Ratings recently released by Coral Gables, Fla.-based BauerFinancial Inc. show no troubled banks in St. Mary or Assumption parishes.
A majority of the banks operating in the area hold five-star ratings from the bank rating company, including St. Mary-based M C Bank, Morgan City Credit Union and Cabot Employees Credit Union in Franklin.
Morgan City Bank President and CEO Larry Callais said that the bank has received the five-star rating for many quarters.
“It’s a reflection on the board of the directors, on everybody who works for the bank when you receive a rating from an independent agency” like this, Callais said. He noted that this agency has no ties to the banking industry.
The rating, he said, measures internal strength of a bank as well as an efficiency rating.
He noted that the bank’s efficiency rate is about 48 percent. Normally, he said the bank should stay within 45 and 65 percent with 45 being the best.
The other St. Mary-based bank, Patterson State, received a four-star rating.
Bill Marin, PSB chairman of the board and executive vice president, said the bank’s rating has improved from as low as 3.5 stars a few years ago.
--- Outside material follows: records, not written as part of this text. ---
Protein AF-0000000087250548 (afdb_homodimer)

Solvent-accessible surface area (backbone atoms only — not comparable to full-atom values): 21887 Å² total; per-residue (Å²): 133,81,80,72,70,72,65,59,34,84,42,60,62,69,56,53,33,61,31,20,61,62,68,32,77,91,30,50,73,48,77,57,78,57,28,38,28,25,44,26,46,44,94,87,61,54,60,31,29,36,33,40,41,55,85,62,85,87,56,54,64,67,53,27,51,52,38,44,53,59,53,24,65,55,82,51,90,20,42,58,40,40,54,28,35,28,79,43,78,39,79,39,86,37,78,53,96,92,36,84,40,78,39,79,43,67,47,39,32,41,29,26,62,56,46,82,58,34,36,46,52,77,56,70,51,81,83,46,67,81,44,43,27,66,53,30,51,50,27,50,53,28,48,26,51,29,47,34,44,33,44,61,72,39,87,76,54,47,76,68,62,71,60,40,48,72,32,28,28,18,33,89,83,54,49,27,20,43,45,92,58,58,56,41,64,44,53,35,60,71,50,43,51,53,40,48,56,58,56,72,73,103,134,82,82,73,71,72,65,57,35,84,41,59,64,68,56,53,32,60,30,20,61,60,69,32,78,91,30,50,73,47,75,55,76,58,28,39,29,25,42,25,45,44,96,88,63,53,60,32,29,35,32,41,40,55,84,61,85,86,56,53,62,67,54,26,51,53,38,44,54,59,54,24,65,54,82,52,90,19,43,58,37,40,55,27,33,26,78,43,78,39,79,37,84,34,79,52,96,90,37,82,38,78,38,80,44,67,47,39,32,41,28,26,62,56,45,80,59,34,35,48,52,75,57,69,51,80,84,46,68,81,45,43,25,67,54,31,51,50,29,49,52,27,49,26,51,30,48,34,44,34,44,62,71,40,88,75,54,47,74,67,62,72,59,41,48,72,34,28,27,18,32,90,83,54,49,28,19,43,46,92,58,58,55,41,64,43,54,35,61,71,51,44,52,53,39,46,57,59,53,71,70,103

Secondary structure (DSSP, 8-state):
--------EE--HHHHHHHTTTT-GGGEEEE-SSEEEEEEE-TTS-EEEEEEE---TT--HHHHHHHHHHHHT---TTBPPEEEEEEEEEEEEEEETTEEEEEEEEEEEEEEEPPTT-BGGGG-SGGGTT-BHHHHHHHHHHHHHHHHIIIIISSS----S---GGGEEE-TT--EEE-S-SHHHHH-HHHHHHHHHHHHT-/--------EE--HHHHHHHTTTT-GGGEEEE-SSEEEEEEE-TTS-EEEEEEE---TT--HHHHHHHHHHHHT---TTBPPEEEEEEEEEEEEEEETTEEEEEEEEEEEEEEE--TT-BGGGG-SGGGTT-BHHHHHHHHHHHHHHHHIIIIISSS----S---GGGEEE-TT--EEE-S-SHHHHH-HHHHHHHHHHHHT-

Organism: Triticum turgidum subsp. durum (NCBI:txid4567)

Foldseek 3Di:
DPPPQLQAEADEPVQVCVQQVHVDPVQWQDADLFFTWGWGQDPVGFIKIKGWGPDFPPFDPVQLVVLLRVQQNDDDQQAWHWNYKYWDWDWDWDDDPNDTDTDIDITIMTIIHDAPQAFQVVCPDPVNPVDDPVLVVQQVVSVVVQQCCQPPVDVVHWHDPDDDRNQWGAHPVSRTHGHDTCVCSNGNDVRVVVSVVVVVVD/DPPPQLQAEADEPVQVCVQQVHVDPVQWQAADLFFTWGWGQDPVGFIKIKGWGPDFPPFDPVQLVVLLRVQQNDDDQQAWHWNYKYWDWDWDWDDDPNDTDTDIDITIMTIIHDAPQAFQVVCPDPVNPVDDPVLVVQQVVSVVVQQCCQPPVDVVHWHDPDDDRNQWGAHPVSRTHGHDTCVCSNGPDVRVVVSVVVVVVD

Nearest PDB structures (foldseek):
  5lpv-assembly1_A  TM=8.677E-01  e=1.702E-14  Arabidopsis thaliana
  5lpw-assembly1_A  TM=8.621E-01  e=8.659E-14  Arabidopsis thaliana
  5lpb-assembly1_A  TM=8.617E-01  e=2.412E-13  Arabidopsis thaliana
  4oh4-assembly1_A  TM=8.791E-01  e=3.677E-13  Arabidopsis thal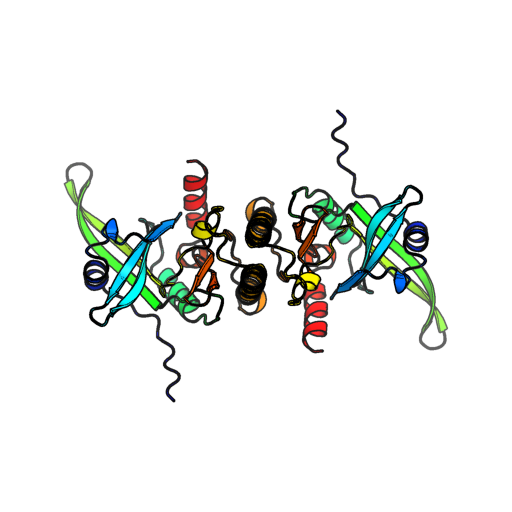iana
  5lpz-assembly1_A  TM=8.413E-01  e=2.562E-13  Arabidopsis thaliana

InterPro domains:
  IPR000719 Protein kinase domain [PF00069] (23-201)
  IPR000719 Protein kinase domain [PS50011] (23-202)
  IPR000719 Protein kinase domain [SM00220] (23-201)
  IPR008271 Serine/threonine-protein kinase, active site [PS00108] (158-170)
  IPR011009 Protein kinase-like domain superfamily [SSF56112] (10-200)
  IPR017441 Protein kinase, ATP binding site [PS00107] (29-52)

Structure (mmCIF, N/CA/C/O backbone):
data_AF-0000000087250548-model_v1
#
loop_
_entity.id
_entity.type
_entity.pdbx_description
1 polymer 'non-specific serine/threonine protein kinase'
#
loop_
_atom_site.group_PDB
_atom_site.id
_atom_site.type_symbol
_atom_site.label_atom_id
_atom_site.label_alt_id
_atom_site.label_comp_id
_atom_site.label_asym_id
_atom_site.label_entity_id
_atom_site.label_seq_id
_atom_site.pdbx_PDB_ins_code
_atom_site.Cartn_x
_atom_site.Cartn_y
_atom_site.Cartn_z
_atom_site.occupancy
_atom_site.B_iso_or_equiv
_atom_site.auth_seq_id
_atom_site.auth_comp_id
_atom_site.auth_asym_id
_atom_site.auth_atom_id
_atom_site.pdbx_PDB_model_num
ATOM 1 N N . MET A 1 1 ? 1.012 -6.215 -36.031 1 22.56 1 MET A N 1
ATOM 2 C CA . MET A 1 1 ? 1.558 -6.223 -34.688 1 22.56 1 MET A CA 1
ATOM 3 C C . MET A 1 1 ? 0.532 -6.746 -33.688 1 22.56 1 MET A C 1
ATOM 5 O O . MET A 1 1 ? -0.435 -6.055 -33.344 1 22.56 1 MET A O 1
ATOM 9 N N . ASP A 1 2 ? 0.111 -8.039 -33.812 1 29.83 2 ASP A N 1
ATOM 10 C CA . ASP A 1 2 ? -0.98 -8.789 -33.188 1 29.83 2 ASP A CA 1
ATOM 11 C C . ASP A 1 2 ? -0.928 -8.688 -31.656 1 29.83 2 ASP A C 1
ATOM 13 O O . ASP A 1 2 ? 0.123 -8.906 -31.062 1 29.83 2 ASP A O 1
ATOM 17 N N . ASP A 1 3 ? -1.608 -7.652 -31.047 1 32.97 3 ASP A N 1
ATOM 18 C CA . ASP A 1 3 ? -1.839 -7.363 -29.641 1 32.97 3 ASP A CA 1
ATOM 19 C C . ASP A 1 3 ? -2.057 -8.648 -28.844 1 32.97 3 ASP A C 1
ATOM 21 O O . ASP A 1 3 ? -3.129 -9.25 -28.906 1 32.97 3 ASP A O 1
ATOM 25 N N . ALA A 1 4 ? -1.231 -9.68 -28.969 1 33.97 4 ALA A N 1
ATOM 26 C CA . ALA A 1 4 ? -1.321 -11.016 -28.391 1 33.97 4 ALA A CA 1
ATOM 27 C C . ALA A 1 4 ? -1.744 -10.945 -26.922 1 33.97 4 ALA A C 1
ATOM 29 O O . ALA A 1 4 ? -0.913 -10.719 -26.047 1 33.97 4 ALA A O 1
ATOM 30 N N . GLY A 1 5 ? -2.77 -10.297 -26.531 1 41.56 5 GLY A N 1
ATOM 31 C CA . GLY A 1 5 ? -3.344 -10.398 -25.188 1 41.56 5 GLY A CA 1
ATOM 32 C C . GLY A 1 5 ? -3.244 -11.797 -24.609 1 41.56 5 GLY A C 1
ATOM 33 O O . GLY A 1 5 ? -3.795 -12.75 -25.156 1 41.56 5 GLY A O 1
ATOM 34 N N . SER A 1 6 ? -2.195 -12.312 -24.078 1 48.22 6 SER A N 1
ATOM 35 C CA . SER A 1 6 ? -1.918 -13.633 -23.531 1 48.22 6 SER A CA 1
ATOM 36 C C . SER A 1 6 ? -3.102 -14.164 -22.734 1 48.22 6 SER A C 1
ATOM 38 O O . SER A 1 6 ? -3.531 -13.531 -21.766 1 48.22 6 SER A O 1
ATOM 40 N N . GLU A 1 7 ? -4.062 -14.656 -23.406 1 52.75 7 GLU A N 1
ATOM 41 C CA . GLU A 1 7 ? -5.254 -15.297 -22.859 1 52.75 7 GLU A CA 1
ATOM 42 C C . GLU A 1 7 ? -4.898 -16.219 -21.703 1 52.75 7 GLU A C 1
ATOM 44 O O . GLU A 1 7 ? -3.967 -17.016 -21.797 1 52.75 7 GLU A O 1
ATOM 49 N N . SER A 1 8 ? -5.188 -15.742 -20.469 1 60.81 8 SER A N 1
ATOM 50 C CA . SER A 1 8 ? -5.195 -16.625 -19.312 1 60.81 8 SER A CA 1
ATOM 51 C C . SER A 1 8 ? -5.785 -17.984 -19.656 1 60.81 8 SER A C 1
ATOM 53 O O . SER A 1 8 ? -6.84 -18.078 -20.281 1 60.81 8 SER A O 1
ATOM 55 N N . THR A 1 9 ? -4.824 -19.047 -19.688 1 81.75 9 THR A N 1
ATOM 56 C CA . THR A 1 9 ? -5.129 -20.359 -20.25 1 81.75 9 THR A CA 1
ATOM 57 C C . THR A 1 9 ? -5.199 -21.422 -19.156 1 81.75 9 THR A C 1
ATOM 59 O O . THR A 1 9 ? -4.512 -21.312 -18.125 1 81.75 9 THR A O 1
ATOM 62 N N . ALA A 1 10 ? -6.227 -22.219 -19.234 1 90.94 10 ALA A N 1
ATOM 63 C CA . ALA A 1 10 ? -6.262 -23.438 -18.422 1 90.94 10 ALA A CA 1
ATOM 64 C C . ALA A 1 10 ? -5.047 -24.312 -18.719 1 90.94 10 ALA A C 1
ATOM 66 O O . ALA A 1 10 ? -4.711 -24.562 -19.875 1 90.94 10 ALA A O 1
ATOM 67 N N . VAL A 1 11 ? -4.352 -24.672 -17.703 1 95.12 11 VAL A N 1
ATOM 68 C CA . VAL A 1 11 ? -3.164 -25.516 -17.812 1 95.12 11 VAL A CA 1
ATOM 69 C C . VAL A 1 11 ? -3.443 -26.891 -17.203 1 95.12 11 VAL A C 1
ATOM 71 O O . VAL A 1 11 ? -3.889 -27 -16.062 1 95.12 11 VAL A O 1
ATOM 74 N N . PRO A 1 12 ? -3.262 -27.922 -17.984 1 95.88 12 PRO A N 1
ATOM 75 C CA . PRO A 1 12 ? -3.486 -29.25 -17.438 1 95.88 12 PRO A CA 1
ATOM 76 C C . PRO A 1 12 ? -2.531 -29.594 -16.297 1 95.88 12 PRO A C 1
ATOM 78 O O . PRO A 1 12 ? -1.367 -29.172 -16.312 1 95.88 12 PRO A O 1
ATOM 81 N N . LEU A 1 13 ? -3.031 -30.344 -15.336 1 96.62 13 LEU A N 1
ATOM 82 C CA . LEU A 1 13 ? -2.234 -30.734 -14.18 1 96.62 13 LEU A CA 1
ATOM 83 C C . LEU A 1 13 ? -0.987 -31.5 -14.617 1 96.62 13 LEU A C 1
ATOM 85 O O . LEU A 1 13 ? 0.095 -31.297 -14.055 1 96.62 13 LEU A O 1
ATOM 89 N N . ASP A 1 14 ? -1.119 -32.375 -15.594 1 96.75 14 ASP A N 1
ATOM 90 C CA . ASP A 1 14 ? -0.001 -33.188 -16.078 1 96.75 14 ASP A CA 1
ATOM 91 C C . ASP A 1 14 ? 1.159 -32.312 -16.531 1 96.75 14 ASP A C 1
ATOM 93 O O . ASP A 1 14 ? 2.324 -32.625 -16.281 1 96.75 14 ASP A O 1
ATOM 97 N N . LEU A 1 15 ? 0.852 -31.266 -17.219 1 96.62 15 LEU A N 1
ATOM 98 C CA . LEU A 1 15 ? 1.892 -30.344 -17.656 1 96.62 15 LEU A CA 1
ATOM 99 C C . LEU A 1 15 ? 2.594 -29.703 -16.453 1 96.62 15 LEU A C 1
ATOM 101 O O . LEU A 1 15 ? 3.822 -29.609 -16.438 1 96.62 15 LEU A O 1
ATOM 105 N N . LEU A 1 16 ? 1.848 -29.25 -15.445 1 97.81 16 LEU A N 1
ATOM 106 C CA . LEU A 1 16 ? 2.432 -28.641 -14.258 1 97.81 16 LEU A CA 1
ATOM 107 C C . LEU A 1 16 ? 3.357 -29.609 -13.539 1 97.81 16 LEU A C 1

In 2009, he said the bank, like many others, suffered a loss because of the international housing market crash.
However, he said it has rebounded and financial projections for 2012-14 already look really good.
“We’ve shown steady improvements,” he said. “I know the regulators have liked what they’ve seen.”
Marin also noted that the bank has just about doubled its size in roughly a five-year period and now is turning its attention from growth to continuing to take care of customer needs as well as make sound decisions.
Through these methods, he said that the bank hopes to achieve a five-star rating one day.
He said the difference between a four- and five-star bank likely involved ratios regarding earnings and asset quality and liquidities.
“It would probably get down to numbers,” Marin said.
Among the other banks operating in the area, Iberiabank, MidSouth, Teche Federal and Whitney, all with branches in Morgan City, hold five-star ratings. Riverland Credit Union received four stars, and Regions Bank received three stars.
First National Bank of Jeanerette, with a Franklin branch, and Capital One Bank, with Franklin and Pierre Part branches, both scored four stars in the ratings. For Pierre Part’s branch banks, First American Bank and Trust scored five stars, and Iberville Bank scored three stars.
The St. Mary Parish School Employees Credit Union is either too small to rate, or is not insured by the National Credit Union Administration.
The latest ratings, based on June 30, 2011, financial data, show the highest percentage of top rated banks since Sept. 30, 2007, with 40.7 percent earning its highest five-star rating. The percentage of recommended banks — those rated either five stars or four stars — is now at 62 percent of the industry.
On the other hand, the banks on Bauer’s Troubled and Problematic Bank Report — i.e. rated two stars or below — still represent more than 12 percent of the banking industry. Currently at 902 institutions, this category is also showing improvement.
Credit unions are looking good, as well, with 41 percent of the credit union industry earning the top five-star rating. Those with either a five-star or four-star rating represent 69 percent of all federally insured credit unions. Credit unions rated two-stars or below represent just more than 5 percent of the industry.
Financial data is compiled for U.S. banks and thrifts from all report data as reported to federal regulators. Although the financial data obtained from these sources is consistently reliable, the accuracy and completeness of the data cannot be guaranteed by BauerFinancial Inc.
All banks are subject to federal regulatory capital requirements, but those requirements vary among institutions and are dependent on many factors. In general, institutions are required to maintain a tangible capital ratio of at least 4 percent, a Tier 1 risk-based capital ratio of at least 4 percent and a total risk-based capital ratio of at least 8 percent.
In addition to the capital ratio, other criteria are used to determine BauerFinancial’s star ratings. Some of these include but are not limited to: profitability/loss trend, evaluating the level of delinquent loans and repossessed assets, the market versus book value of the investment portfolio, regulatory supervisory agreements, the community reinvestment rating and liquidity. Potential losses on available-for-sale securities, delinquent loans and repossessed assets are forecasted in assigning a star rating.